# Another Bribie trip? Wednesday 15th Aug?



## xerubus (May 17, 2007)

Who's up for another fish around the beacon?

Usual squire there again today, and plenty of tuna and bird activity. It was rather lumpy with the 10/15k winds, but very manageable.

I was thinking a slightly later start, say 0800? Can do an early start if I must


----------



## HBK (Jun 3, 2007)

Hi Mark

Know what you mean about the tuna. I was out there yesterday morning and the tuna were everyehere. Couldn't get a hookup tho. Love to join you tomorrow but gotta work : (

good luck


----------



## BENM (Jul 4, 2007)

Hey Mate,

I will be there tomorrow, but I might be the a little earlier. Just look out for a Green P13 I will be around the beacon somewhere 

Ben


----------



## troutfish (Jun 21, 2007)

xerubus said:


> .....snip....but very manageable.........snip....


ummm, less manageable for me  :?


----------



## Alby (Aug 21, 2006)

I was planning on being there, but now I have a funeral to go to.  Not mine, so I'll be coming back  
How inconvenient! 
huh!...What the??? ......was that a lighting strike! :shock: :shock: 
She was a lovely lady with a great sense of humour, so I guess that's why the lightning missed me. :lol: :lol: 
Good luck guys.
Cheers
Alby


----------



## pcsolutionman (Apr 9, 2007)

was planning on being there but now have work commitments so ill see you gus next time

Lee


----------



## xerubus (May 17, 2007)

Okay.. I'll be there somewhere between 0600 and 0800.
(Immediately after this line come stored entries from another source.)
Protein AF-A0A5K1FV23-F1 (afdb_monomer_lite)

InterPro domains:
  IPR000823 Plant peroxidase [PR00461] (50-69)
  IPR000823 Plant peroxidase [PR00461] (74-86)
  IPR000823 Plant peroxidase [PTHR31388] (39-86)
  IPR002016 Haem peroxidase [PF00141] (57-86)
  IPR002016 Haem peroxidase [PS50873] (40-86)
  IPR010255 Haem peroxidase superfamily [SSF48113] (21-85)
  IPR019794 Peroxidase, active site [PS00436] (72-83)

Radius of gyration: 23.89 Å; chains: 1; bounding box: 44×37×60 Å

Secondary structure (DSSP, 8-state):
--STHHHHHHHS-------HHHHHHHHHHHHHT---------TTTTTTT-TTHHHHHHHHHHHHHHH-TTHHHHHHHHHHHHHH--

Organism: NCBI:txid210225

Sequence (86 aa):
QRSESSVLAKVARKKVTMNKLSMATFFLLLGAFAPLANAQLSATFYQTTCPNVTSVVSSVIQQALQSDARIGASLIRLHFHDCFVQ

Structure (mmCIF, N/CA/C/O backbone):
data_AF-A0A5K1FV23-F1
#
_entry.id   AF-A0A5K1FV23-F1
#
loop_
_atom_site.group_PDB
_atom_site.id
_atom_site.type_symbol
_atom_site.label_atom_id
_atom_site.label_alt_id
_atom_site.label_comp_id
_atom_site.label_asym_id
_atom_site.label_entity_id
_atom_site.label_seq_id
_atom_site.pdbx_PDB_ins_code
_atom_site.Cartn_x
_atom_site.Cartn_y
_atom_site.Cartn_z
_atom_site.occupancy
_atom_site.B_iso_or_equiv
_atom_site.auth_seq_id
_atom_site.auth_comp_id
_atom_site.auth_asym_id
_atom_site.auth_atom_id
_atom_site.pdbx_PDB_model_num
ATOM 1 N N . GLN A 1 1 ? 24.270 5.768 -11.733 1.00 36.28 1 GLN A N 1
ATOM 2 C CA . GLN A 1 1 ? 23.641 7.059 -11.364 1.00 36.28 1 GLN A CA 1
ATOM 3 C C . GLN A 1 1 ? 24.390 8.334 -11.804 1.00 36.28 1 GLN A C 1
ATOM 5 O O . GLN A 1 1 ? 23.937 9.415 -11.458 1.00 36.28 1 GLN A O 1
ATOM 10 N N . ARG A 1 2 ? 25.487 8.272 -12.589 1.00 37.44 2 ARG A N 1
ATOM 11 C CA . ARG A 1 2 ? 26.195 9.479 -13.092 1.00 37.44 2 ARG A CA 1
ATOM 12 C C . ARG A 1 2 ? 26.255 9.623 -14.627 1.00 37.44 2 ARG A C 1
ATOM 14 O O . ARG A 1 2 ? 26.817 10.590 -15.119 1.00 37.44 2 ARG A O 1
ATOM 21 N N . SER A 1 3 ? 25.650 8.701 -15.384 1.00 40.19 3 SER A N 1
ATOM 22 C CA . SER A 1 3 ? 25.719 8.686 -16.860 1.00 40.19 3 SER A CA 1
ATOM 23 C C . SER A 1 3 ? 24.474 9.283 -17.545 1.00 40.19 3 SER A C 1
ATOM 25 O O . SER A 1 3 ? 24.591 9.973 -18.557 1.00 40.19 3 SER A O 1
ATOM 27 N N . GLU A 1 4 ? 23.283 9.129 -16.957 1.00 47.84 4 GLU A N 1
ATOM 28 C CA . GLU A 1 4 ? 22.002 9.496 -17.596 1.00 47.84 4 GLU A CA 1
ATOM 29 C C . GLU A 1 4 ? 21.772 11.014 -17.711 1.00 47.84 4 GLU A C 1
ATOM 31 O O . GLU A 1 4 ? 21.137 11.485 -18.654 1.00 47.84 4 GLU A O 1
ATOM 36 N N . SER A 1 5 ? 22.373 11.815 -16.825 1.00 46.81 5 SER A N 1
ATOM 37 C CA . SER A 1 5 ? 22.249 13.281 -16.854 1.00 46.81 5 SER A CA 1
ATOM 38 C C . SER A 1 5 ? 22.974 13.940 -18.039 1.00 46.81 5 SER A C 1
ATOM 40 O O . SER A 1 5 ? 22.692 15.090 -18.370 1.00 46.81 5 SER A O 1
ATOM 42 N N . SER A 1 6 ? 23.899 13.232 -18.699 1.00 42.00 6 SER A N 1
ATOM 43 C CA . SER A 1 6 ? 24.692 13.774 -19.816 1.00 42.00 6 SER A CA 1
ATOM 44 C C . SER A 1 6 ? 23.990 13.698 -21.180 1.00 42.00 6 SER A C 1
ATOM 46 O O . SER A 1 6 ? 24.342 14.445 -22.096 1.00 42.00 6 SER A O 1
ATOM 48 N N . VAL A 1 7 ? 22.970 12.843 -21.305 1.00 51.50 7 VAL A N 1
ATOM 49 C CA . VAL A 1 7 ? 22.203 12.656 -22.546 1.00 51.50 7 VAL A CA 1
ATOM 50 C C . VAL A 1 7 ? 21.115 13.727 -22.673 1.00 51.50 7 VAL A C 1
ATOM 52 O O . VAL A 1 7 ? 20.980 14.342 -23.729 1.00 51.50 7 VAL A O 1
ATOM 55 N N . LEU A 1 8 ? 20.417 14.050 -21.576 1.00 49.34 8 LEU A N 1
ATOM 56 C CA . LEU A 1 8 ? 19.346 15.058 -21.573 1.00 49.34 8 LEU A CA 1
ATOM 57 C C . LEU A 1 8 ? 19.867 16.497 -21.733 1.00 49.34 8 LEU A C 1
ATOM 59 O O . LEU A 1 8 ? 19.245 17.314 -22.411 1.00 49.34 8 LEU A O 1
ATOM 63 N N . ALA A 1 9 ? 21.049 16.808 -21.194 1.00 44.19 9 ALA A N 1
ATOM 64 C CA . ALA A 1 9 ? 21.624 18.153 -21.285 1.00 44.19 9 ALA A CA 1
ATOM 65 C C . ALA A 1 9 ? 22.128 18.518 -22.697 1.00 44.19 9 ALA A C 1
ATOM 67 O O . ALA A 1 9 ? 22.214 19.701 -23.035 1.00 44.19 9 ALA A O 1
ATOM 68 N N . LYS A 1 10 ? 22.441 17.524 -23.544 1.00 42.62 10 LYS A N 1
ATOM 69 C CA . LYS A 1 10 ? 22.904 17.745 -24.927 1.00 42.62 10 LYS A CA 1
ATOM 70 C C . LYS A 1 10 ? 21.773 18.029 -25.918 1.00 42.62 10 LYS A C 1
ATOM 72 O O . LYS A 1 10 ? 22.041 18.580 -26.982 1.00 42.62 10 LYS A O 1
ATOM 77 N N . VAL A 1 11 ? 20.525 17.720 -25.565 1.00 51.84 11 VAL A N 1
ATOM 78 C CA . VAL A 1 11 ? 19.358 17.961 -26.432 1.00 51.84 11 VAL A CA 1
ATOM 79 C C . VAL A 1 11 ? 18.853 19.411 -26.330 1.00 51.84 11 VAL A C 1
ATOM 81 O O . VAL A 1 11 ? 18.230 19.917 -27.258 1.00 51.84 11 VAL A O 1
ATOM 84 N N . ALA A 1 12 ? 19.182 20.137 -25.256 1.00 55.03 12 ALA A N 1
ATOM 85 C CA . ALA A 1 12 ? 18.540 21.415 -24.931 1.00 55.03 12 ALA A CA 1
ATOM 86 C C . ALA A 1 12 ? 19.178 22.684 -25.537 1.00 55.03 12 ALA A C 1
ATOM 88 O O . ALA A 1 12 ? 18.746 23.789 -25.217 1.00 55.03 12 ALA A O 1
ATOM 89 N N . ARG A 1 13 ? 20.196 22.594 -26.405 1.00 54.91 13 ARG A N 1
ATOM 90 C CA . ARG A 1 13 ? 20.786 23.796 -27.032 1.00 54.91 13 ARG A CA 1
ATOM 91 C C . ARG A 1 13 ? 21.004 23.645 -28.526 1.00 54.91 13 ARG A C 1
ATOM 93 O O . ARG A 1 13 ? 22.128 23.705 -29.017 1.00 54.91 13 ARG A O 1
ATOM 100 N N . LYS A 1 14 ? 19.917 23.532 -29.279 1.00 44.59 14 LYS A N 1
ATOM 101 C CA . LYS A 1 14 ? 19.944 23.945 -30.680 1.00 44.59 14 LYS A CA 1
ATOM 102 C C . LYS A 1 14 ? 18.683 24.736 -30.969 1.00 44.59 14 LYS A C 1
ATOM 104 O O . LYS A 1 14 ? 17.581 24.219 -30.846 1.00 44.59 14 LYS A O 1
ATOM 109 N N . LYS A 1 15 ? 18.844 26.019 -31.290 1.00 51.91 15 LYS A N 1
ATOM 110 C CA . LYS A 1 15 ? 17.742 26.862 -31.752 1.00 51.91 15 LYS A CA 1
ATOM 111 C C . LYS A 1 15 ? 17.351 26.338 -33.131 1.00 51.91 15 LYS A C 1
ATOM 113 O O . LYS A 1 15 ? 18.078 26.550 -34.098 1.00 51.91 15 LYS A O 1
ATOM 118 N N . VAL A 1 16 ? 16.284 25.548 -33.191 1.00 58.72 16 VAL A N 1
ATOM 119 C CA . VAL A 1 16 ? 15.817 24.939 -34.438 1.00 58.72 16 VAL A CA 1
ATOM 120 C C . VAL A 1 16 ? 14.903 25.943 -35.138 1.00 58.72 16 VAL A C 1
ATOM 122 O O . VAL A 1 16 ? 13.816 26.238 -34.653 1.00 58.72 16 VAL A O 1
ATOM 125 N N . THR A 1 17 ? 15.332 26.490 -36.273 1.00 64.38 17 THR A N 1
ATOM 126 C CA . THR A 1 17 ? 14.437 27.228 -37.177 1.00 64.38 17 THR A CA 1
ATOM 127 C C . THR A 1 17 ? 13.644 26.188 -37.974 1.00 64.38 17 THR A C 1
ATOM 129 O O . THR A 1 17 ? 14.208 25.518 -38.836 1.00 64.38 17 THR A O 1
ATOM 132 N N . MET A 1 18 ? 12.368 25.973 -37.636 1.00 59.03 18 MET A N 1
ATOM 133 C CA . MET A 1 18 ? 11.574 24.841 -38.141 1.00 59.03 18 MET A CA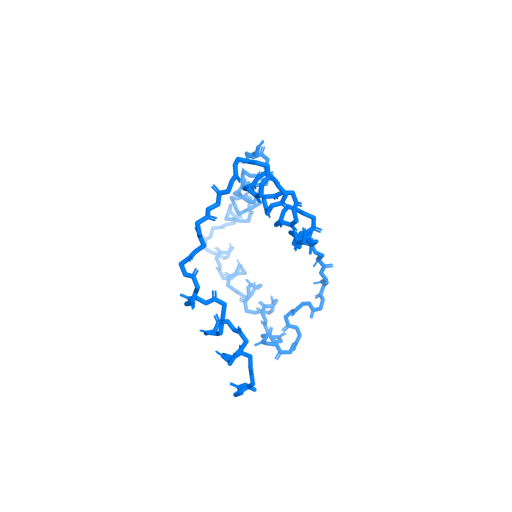 1
ATOM 134 C C . MET A 1 18 ? 10.647 25.234 -39.298 1.00 59.03 18 MET A C 1
ATOM 136 O O . MET A 1 18 ? 9.764 26.070 -39.141 1.00 59.03 18 MET A O 1
ATOM 140 N N . ASN A 1 19 ? 10.800 24.578 -40.453 1.00 66.75 19 ASN A N 1
ATOM 141 C CA . ASN A 1 19 ? 9.778 24.559 -41.505 1.00 66.75 19 ASN A CA 1
ATOM 142 C C . ASN A 1 19 ? 8.539 23.777 -41.007 1.00 66.75 19 ASN A C 1
ATOM 144 O O . ASN A 1 19 ? 8.700 22.817 -40.254 1.00 66.75 19 ASN A O 1
ATOM 148 N N . LYS A 1 20 ? 7.313 24.119 -41.437 1.00 67.75 20 LYS A N 1
ATOM 149 C CA . LYS A 1 20 ? 6.066 23.470 -40.956 1.00 67.75 20 LYS A CA 1
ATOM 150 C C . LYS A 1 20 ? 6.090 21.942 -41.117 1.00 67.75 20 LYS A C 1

Alby.. sorry to hear about the loss.


----------



## Lureme (Jul 1, 2007)

Alby said:


> I was planning on being there, but now I have a funeral to go to.  Not mine, so I'll be coming back
> How inconvenient!
> huh!...What the??? ......was that a lighting strike! :shock: :shock:
> She was a lovely lady with a great sense of humour, so I guess that's why the lightning missed me. :lol: :lol:
> ...


Me also Alby   The laying to rest of Mal's [a friend of Alby and myself] mum in Caloundra.
Had the yak ready to go when my wife rang and said it's today. :shock:


----------